BATAM – Kegiatan industri di Batam terancam lumpuh disebabkan adanya rencana ribuan pekerja melakukan aksi mogok dan unjuk rasa selama tiga hari sejak Rabu (23), terkait belum diputuskanya Upah Minimum Kota (UMK) 2012.
Ketua Serikat Pekerja Seluruh Indonesia (SPSI) Kota Batam, Syaiful Badri mengatakan, sebanyak 25 ribu pekerja di Batam yang tergabung dalam berbagai serikat pekerja akan melakukan mogok dan berunjuk rasa di Kantor Walikota pada Rabu (23/11) selama tiga hari berturut turut. Itu dilakukan karena belum adanya keputusan soal UMK 2012, meskipun sudah dilakukan rapat beberapa kali antara pekerja, pengusaha dan pemerintah yang tergabung dalam Dewan Pengupahan.

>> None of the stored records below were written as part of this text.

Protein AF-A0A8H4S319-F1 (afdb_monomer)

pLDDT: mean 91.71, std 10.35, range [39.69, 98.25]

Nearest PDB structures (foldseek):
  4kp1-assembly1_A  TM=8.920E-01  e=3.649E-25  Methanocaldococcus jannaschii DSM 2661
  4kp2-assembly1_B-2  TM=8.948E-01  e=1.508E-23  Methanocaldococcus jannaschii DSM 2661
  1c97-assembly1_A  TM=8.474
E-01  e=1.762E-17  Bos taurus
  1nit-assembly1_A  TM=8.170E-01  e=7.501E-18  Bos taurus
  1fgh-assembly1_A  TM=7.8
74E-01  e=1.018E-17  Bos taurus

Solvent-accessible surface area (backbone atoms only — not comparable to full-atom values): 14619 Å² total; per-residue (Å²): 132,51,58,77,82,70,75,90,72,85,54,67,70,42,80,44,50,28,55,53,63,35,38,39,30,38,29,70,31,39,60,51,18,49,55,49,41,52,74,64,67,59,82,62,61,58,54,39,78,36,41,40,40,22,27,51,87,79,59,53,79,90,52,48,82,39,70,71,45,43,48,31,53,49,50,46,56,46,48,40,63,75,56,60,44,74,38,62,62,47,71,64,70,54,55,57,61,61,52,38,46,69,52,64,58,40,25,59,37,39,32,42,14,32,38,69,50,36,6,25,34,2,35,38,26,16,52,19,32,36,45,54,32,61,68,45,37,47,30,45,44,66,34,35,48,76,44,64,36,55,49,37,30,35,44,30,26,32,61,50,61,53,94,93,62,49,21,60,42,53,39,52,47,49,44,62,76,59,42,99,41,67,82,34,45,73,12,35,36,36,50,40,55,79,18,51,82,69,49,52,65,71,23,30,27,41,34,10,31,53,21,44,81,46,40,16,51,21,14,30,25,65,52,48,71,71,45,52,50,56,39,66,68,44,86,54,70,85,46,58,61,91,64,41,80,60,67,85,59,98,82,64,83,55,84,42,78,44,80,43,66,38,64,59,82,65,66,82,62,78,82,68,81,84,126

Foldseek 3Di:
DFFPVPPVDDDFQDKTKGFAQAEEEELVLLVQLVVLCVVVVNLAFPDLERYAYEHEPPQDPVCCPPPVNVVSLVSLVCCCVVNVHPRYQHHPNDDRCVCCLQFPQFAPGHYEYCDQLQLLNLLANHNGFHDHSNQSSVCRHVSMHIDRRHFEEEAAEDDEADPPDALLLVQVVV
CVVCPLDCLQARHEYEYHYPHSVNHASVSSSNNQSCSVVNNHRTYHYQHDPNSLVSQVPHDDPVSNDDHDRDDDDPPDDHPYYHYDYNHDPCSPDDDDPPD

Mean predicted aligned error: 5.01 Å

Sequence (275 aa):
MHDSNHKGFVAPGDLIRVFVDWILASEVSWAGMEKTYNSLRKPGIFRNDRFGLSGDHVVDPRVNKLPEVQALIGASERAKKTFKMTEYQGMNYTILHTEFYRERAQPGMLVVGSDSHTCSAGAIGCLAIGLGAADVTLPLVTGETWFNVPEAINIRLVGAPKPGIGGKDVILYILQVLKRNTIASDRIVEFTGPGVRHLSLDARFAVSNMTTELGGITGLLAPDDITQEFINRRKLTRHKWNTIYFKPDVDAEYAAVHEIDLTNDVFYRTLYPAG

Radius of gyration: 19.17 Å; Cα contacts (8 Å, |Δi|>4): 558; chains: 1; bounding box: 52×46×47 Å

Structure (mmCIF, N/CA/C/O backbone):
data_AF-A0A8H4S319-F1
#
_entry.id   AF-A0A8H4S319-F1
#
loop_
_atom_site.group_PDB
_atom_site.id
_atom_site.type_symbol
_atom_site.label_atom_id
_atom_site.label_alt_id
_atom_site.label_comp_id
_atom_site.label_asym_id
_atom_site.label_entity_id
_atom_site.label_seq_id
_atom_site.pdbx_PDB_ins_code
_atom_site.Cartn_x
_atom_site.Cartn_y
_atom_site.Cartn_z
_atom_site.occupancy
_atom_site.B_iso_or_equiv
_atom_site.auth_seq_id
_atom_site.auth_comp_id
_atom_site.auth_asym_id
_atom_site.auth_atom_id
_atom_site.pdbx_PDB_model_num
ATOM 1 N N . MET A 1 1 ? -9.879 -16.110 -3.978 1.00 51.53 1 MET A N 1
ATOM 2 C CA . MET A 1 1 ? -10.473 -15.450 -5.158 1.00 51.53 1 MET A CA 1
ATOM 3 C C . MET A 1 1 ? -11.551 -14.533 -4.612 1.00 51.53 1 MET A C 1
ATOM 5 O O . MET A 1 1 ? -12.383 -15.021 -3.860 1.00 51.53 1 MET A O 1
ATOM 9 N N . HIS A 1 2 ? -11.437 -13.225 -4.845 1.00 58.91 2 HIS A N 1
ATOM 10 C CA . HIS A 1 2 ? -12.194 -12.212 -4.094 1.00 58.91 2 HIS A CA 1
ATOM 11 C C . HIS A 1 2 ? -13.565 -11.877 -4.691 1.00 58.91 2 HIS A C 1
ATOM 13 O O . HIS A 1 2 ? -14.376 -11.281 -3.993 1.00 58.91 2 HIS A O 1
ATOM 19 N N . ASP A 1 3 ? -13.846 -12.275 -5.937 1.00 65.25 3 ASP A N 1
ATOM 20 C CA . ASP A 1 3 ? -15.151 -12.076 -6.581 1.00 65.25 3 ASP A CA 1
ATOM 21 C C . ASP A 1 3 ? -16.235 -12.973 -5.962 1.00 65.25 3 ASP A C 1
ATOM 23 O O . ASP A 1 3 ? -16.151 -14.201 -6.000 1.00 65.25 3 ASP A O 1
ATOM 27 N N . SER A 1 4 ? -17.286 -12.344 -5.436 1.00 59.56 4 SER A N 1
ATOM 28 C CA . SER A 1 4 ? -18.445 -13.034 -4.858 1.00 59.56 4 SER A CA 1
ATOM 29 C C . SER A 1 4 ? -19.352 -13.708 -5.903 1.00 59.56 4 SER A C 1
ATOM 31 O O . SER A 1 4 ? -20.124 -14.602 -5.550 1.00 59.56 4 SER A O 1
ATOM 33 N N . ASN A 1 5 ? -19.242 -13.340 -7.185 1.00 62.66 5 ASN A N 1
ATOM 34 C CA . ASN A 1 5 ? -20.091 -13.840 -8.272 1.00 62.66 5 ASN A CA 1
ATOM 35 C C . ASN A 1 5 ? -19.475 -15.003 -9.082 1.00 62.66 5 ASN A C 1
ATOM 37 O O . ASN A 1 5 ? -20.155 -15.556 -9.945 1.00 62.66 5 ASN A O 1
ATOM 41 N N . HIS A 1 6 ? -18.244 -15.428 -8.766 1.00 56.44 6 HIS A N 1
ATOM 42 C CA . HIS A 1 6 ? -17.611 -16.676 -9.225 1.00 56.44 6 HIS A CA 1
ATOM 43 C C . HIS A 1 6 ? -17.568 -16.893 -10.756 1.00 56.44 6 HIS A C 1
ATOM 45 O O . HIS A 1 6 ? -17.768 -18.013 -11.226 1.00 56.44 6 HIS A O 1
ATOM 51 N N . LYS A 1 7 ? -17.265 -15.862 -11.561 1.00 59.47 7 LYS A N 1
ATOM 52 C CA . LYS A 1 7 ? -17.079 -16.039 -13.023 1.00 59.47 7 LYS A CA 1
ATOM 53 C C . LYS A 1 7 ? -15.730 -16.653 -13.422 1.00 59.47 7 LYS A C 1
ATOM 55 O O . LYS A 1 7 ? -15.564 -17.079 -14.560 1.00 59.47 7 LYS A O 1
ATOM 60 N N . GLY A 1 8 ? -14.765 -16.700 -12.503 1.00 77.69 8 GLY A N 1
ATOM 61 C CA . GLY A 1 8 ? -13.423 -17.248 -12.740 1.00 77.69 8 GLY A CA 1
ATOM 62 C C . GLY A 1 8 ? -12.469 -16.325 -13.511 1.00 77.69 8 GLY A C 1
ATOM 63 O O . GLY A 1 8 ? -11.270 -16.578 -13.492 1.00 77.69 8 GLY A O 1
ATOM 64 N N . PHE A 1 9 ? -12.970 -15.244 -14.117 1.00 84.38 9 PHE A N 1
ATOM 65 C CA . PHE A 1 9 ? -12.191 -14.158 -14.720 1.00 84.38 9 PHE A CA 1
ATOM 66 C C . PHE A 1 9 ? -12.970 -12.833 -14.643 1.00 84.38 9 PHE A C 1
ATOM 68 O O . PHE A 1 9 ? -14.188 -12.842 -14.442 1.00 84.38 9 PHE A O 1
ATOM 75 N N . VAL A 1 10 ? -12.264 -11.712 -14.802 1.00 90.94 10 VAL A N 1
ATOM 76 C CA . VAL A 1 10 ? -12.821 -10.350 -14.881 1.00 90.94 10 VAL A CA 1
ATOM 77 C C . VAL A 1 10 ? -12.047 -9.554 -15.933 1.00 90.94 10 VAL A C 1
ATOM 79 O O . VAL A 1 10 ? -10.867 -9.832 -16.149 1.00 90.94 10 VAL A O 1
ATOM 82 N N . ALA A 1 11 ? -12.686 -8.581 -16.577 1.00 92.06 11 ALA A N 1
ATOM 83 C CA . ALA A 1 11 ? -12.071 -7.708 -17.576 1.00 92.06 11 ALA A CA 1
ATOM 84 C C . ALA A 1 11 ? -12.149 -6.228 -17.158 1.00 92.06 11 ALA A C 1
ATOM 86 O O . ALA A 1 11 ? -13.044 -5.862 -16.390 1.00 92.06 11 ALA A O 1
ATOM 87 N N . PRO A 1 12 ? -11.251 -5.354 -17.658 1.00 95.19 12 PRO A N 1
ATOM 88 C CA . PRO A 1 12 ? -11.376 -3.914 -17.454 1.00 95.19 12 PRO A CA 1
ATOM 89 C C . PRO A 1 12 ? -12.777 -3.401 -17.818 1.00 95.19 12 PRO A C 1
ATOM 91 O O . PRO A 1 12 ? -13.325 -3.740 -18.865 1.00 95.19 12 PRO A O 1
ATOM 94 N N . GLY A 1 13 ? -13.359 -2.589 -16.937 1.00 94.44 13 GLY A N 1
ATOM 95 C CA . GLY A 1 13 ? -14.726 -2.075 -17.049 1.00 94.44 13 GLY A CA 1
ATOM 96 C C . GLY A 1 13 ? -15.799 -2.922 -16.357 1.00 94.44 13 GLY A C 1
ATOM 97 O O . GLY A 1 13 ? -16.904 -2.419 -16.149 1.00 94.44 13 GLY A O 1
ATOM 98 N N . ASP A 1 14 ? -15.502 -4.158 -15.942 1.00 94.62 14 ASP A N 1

“Pekerja hanya minta Walikota Batam bertindak tegas memutuskan UMK Batam 2012 sama dengan KHL atau Kebutuhan Hidup Layak sesuai dengan kesepakatan yang telah dibuat tahun lalu antara pekerja, pengusaha dan pemerintah,” katanya, Selasa (22/11).
Ditambahkan, alasan pekerja melakukan mogok karena pembahasan UMK 2012 yang telah dilakukan beberapa kali melalui rapat di Dewan Pengupahan belum menghasilkan keputusan. Padahal, mestinya keputusan yang dibuat lebih mudah jika dilandasi pada keputusan yang telah dibuat tahun lalu yang menyebut angka UMK 2012 sama dengan KHL. Oleh karenanya, jika KHL bulan terakhir perhitungan 1.302.992 rupiah maka idealnya UMK 2012 sama dengan angka tersebut.

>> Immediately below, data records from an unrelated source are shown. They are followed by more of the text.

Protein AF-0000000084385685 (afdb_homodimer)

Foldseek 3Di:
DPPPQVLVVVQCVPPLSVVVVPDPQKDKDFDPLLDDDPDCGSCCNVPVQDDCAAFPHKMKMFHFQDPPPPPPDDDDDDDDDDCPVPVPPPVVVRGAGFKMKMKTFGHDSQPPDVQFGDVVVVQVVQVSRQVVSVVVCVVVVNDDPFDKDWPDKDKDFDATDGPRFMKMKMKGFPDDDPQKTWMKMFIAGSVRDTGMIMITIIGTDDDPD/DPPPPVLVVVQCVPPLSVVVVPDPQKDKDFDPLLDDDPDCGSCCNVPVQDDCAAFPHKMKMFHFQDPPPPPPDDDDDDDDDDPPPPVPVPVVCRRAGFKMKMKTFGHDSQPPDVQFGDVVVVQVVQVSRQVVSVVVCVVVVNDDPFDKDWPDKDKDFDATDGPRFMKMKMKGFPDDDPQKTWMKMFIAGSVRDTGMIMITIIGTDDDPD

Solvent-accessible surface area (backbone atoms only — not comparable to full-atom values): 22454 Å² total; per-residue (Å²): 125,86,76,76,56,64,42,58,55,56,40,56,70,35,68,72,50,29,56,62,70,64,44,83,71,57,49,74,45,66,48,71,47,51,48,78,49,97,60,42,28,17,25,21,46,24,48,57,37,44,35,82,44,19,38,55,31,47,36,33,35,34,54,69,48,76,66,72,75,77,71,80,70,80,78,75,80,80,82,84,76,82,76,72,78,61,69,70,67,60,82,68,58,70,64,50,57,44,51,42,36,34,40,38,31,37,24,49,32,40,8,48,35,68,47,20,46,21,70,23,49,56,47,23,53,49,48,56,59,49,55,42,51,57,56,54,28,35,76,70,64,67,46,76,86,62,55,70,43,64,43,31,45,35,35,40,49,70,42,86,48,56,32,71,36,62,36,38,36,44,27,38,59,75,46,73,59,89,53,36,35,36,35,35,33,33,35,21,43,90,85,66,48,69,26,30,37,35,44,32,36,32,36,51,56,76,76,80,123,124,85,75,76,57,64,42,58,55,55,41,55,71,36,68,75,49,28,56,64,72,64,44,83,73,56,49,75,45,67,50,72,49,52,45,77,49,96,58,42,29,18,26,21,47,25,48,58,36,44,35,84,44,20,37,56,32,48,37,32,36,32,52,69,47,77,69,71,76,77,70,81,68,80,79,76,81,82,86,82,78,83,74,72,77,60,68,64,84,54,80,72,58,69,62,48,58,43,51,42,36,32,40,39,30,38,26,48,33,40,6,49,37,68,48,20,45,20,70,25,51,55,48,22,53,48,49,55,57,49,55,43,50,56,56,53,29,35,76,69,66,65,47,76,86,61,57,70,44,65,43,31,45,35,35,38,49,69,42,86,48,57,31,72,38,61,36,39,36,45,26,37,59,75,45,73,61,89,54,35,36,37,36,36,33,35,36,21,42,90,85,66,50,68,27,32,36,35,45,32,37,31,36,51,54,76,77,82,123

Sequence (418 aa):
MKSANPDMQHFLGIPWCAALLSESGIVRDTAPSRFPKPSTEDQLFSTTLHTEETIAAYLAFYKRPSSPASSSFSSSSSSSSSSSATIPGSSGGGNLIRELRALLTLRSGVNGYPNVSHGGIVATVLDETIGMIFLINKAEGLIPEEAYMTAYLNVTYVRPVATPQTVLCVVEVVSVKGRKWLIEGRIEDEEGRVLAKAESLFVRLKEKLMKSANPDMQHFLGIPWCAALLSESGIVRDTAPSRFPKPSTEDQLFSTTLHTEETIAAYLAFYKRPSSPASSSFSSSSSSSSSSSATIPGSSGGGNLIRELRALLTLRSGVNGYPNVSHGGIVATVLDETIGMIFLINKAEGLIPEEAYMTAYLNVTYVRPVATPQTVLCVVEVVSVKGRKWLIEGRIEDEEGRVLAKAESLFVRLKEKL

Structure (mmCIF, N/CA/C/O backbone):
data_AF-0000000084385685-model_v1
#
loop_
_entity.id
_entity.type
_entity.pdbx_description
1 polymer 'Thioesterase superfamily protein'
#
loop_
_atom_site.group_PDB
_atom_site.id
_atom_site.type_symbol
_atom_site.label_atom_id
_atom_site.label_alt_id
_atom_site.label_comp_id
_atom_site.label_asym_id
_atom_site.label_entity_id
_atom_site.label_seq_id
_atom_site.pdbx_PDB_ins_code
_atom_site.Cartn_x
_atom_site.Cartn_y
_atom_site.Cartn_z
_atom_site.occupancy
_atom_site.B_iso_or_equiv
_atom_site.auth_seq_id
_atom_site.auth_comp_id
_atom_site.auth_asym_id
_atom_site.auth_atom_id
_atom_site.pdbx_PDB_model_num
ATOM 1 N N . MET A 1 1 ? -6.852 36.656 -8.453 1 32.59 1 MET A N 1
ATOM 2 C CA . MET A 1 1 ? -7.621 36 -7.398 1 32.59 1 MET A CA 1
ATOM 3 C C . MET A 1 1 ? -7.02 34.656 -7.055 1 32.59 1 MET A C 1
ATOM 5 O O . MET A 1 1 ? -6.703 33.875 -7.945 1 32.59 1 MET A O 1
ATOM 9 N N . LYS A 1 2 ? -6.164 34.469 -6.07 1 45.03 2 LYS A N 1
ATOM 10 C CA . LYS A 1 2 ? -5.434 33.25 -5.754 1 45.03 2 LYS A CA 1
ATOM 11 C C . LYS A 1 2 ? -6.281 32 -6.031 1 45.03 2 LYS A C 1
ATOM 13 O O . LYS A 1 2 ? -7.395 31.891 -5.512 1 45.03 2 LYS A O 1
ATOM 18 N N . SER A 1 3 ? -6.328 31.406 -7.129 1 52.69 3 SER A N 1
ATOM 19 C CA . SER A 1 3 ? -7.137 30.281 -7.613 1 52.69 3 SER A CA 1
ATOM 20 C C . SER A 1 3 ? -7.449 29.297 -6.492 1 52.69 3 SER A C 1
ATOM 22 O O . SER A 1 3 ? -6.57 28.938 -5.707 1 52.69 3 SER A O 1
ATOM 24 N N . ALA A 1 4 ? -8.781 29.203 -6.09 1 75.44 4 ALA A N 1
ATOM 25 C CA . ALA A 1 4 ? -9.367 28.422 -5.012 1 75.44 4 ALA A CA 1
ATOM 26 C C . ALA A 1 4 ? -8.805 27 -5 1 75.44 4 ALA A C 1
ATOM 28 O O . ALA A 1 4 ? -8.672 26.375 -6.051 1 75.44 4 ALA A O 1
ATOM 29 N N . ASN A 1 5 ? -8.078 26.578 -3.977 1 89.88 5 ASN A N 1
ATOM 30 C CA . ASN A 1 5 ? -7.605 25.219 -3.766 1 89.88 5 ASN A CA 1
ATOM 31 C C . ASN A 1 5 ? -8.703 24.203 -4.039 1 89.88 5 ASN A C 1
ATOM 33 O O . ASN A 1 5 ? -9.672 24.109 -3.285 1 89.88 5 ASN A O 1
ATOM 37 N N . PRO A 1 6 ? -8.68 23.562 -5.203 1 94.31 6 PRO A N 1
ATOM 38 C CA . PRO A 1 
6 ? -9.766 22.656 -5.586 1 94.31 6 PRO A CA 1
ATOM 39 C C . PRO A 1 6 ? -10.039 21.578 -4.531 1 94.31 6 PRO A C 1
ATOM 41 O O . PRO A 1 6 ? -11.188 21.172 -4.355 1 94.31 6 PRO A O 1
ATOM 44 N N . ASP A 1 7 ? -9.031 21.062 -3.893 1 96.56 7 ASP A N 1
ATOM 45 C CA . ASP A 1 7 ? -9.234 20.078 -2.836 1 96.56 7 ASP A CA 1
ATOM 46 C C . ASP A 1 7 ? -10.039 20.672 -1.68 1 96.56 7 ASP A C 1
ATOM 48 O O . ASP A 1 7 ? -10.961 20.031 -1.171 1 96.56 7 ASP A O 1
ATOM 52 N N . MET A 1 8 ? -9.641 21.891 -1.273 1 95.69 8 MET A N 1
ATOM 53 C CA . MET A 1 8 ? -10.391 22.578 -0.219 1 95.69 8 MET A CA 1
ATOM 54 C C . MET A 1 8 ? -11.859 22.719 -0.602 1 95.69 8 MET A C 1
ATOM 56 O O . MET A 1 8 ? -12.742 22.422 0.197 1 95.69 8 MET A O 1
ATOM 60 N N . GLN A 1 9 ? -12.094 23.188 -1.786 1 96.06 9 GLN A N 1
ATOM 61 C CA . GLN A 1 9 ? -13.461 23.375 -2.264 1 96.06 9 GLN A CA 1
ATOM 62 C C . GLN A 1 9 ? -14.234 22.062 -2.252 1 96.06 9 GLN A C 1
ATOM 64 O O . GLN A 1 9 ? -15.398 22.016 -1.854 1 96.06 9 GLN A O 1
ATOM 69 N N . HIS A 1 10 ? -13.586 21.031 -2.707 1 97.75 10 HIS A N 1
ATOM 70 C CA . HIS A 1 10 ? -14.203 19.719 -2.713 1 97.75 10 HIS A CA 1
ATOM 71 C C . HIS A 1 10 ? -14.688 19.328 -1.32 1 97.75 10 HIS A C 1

“Sejumlah organisasi pekerja di Kota Batam minta agar Upah Minimum Kota tahun 2012 naik 10,4 persen menjadi 1.302.992 rupiah. Kenaikan itu lebih tinggi dari tahun sebelumnya yang hanya 6,3 persen dipicu tingginya angka inflasi dan sesuai dengan angka Kebutuhan Hidup Layak periode Oktober 2011,” katanya.

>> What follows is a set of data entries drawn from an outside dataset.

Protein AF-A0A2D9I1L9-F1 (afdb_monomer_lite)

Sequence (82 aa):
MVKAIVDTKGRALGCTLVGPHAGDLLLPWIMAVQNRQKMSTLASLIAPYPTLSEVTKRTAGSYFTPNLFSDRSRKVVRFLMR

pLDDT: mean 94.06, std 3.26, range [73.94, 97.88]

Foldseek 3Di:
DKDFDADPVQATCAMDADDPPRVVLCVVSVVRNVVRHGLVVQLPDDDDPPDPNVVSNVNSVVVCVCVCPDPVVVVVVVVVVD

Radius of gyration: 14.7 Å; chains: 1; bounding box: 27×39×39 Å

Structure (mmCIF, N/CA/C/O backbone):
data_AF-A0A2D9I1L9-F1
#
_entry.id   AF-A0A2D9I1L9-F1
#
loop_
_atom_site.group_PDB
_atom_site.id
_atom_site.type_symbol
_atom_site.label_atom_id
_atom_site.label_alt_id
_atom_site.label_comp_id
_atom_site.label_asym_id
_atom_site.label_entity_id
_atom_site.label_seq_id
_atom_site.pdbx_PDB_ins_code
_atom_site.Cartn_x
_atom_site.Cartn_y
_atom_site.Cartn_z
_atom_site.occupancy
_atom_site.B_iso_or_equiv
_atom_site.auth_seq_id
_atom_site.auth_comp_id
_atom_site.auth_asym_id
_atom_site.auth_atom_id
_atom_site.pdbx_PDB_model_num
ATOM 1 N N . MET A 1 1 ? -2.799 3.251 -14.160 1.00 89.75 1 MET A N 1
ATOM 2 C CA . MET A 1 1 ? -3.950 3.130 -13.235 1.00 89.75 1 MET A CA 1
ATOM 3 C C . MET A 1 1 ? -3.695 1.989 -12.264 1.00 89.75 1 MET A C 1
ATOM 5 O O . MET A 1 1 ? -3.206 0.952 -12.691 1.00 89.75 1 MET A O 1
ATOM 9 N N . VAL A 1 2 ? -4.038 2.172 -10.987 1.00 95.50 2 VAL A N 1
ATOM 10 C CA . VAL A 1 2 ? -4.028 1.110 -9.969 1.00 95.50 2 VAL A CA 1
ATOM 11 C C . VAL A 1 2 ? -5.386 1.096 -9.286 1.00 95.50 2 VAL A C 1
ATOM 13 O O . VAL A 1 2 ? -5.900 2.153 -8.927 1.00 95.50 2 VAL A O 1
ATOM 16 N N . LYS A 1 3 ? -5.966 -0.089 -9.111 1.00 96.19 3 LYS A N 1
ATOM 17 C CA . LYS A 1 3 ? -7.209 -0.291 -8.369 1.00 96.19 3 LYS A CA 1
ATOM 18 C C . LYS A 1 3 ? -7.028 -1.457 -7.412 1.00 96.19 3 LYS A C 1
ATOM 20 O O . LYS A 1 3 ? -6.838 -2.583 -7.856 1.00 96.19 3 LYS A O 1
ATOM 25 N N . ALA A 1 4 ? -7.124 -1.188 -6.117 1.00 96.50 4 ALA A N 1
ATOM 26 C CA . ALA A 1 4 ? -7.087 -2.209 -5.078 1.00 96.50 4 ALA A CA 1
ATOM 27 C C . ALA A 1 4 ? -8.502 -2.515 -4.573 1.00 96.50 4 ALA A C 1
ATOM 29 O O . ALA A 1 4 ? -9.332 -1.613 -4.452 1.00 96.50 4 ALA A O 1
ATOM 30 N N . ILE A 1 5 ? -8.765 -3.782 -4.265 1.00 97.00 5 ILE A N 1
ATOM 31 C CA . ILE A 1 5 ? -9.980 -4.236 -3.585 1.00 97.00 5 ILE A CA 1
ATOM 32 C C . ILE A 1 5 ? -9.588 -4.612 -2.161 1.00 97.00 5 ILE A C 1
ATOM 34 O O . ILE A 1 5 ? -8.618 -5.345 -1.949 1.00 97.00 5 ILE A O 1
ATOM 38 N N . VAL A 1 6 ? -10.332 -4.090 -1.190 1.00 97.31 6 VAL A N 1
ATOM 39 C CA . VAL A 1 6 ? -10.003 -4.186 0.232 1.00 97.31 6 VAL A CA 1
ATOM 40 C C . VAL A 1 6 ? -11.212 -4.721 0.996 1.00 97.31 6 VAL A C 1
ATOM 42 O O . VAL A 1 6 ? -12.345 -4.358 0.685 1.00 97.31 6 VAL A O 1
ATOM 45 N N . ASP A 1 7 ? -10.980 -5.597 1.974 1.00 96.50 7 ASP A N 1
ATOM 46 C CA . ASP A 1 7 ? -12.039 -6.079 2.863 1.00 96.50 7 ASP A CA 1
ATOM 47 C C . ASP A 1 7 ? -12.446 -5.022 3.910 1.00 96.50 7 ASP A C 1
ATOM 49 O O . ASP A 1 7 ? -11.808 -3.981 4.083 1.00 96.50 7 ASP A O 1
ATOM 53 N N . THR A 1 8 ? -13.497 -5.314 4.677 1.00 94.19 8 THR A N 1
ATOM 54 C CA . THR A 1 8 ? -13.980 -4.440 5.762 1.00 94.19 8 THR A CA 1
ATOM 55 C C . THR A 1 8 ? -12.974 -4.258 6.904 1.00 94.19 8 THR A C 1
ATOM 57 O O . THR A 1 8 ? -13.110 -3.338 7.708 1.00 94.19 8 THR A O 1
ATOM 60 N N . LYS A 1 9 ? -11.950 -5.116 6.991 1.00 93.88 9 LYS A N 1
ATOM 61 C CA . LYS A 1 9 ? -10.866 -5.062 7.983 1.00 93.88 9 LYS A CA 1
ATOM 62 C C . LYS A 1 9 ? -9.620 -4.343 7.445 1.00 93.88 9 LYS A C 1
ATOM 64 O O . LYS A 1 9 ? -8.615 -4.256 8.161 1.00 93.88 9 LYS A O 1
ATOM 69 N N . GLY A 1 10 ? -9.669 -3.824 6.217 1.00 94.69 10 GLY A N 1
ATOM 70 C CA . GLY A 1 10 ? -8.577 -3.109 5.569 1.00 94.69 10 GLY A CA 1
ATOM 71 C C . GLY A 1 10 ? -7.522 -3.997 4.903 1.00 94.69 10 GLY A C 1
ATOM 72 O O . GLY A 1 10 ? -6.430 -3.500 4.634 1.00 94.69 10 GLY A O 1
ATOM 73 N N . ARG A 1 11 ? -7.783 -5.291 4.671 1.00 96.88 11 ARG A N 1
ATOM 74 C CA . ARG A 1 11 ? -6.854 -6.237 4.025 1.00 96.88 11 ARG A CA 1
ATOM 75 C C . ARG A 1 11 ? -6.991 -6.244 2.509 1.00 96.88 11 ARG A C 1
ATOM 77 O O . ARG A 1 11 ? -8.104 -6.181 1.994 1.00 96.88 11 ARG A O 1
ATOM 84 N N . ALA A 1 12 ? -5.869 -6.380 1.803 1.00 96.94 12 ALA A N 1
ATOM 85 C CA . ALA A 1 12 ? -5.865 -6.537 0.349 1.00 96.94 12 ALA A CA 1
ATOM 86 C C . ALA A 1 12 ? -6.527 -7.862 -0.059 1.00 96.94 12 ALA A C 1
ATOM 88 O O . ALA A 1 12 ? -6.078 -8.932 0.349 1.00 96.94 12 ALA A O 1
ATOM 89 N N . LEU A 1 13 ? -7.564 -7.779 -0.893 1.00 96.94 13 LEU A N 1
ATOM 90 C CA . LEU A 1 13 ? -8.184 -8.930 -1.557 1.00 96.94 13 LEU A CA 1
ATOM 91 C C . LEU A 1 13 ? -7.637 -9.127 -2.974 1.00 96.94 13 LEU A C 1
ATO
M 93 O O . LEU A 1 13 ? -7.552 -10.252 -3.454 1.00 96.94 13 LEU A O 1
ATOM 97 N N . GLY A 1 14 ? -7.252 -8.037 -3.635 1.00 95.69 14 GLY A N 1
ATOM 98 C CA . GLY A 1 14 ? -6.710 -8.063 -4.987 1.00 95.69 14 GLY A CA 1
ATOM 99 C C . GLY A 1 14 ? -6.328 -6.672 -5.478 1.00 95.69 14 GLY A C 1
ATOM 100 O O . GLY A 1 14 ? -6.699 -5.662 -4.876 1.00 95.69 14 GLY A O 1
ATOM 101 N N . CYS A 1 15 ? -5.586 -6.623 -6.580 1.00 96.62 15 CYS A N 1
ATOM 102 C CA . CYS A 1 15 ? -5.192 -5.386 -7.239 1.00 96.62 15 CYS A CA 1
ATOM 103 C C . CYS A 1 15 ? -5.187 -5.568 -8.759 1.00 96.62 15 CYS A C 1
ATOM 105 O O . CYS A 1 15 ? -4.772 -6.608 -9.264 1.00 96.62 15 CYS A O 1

Syaiful menyebut aksi mogok dan unjuk rasa merupakan jalan terakhir karena negosiasi yang dilakukan dalam rapat tidak menghasilkan keputusan.
Sementara itu, Ketua Komisi IV DPRD Kota Batam, Riky Indrakari mendukung sikap pekerja yang tetap meminta UMK 2012 sama dengan KHL, meskipun usul tersebut ditentang pengusaha yang hanya bisa memberi angka 1,2 juta rupiah.
“Mestinya tidak terjadi deadlock jika pemerintah mau bersikap tegas,” katanya.
Ketua Apindo Kepri Cahya mengatakan, pembahasan mengenai UMK setiap tahun selalu menimbulkan keributan, bahkan tidak jarang menyebabkan demonstrasi dari sejumlah pekerja yang mengakibatkan kerugian bagi pengusaha karena buruh tidak masuk kerja.
Kondisi tersebut, kata dia dapat menyebabkan kerisauan bagi para pengusaha di Batam yang sebagian besar merupakan perusahaan asing, sehingga Batam akan semakin sulit menjaring investor baru karena hampir tiap tahun selalu terjadi demo buruh.
Untuk itu, Apindo telah mengusulkan kepada pemerintah formulasi penentuan upah baru yang diharapkan bisa memecahkan masalah dalam penentuan standar upah bagi para pekerja. Dalam formulasi tersebut, nantinya setiap perusahaan akan menentukan upah masing masing menggunakan beberapa asumsi diantaranya, kemampuan perusahaan, produktivitas pekerja, tingkat inflasi dan lainnya.
Produktivitas pekerja di Batam sendiri dinilai masih rendah, misalnya untuk menyelesaikan satu pekerjaan membutuhkan pekerja sebanyak 10 orang sedangkan di Vietnam dan Cina hanya delapan orang. Padahal upah di negara tersebut relatif sama dengan upah yang diberikan di Batam.
Menurut Cahya, mestinya UMK tidak selalu dirubah setiap tahun jika pemerintah daerah bisa menjaga angka inflasi, khususnya menjaga harga kebutuhan pokok, harga rumah dan biaya transportasi agar tidak mengalami peningkatan setiap tahunnya.
“Bila angka inflasi stabil, maka upah tidak perlu dinaikan,” katanya. Untuk itu, pemerintah harus aktif melakukan control harga barang di pasaran dan senantiasa siap melakukan operasi pasar, bila harga kebutuhan pokok di pasaran menunjukan tren peningkatan. (gus).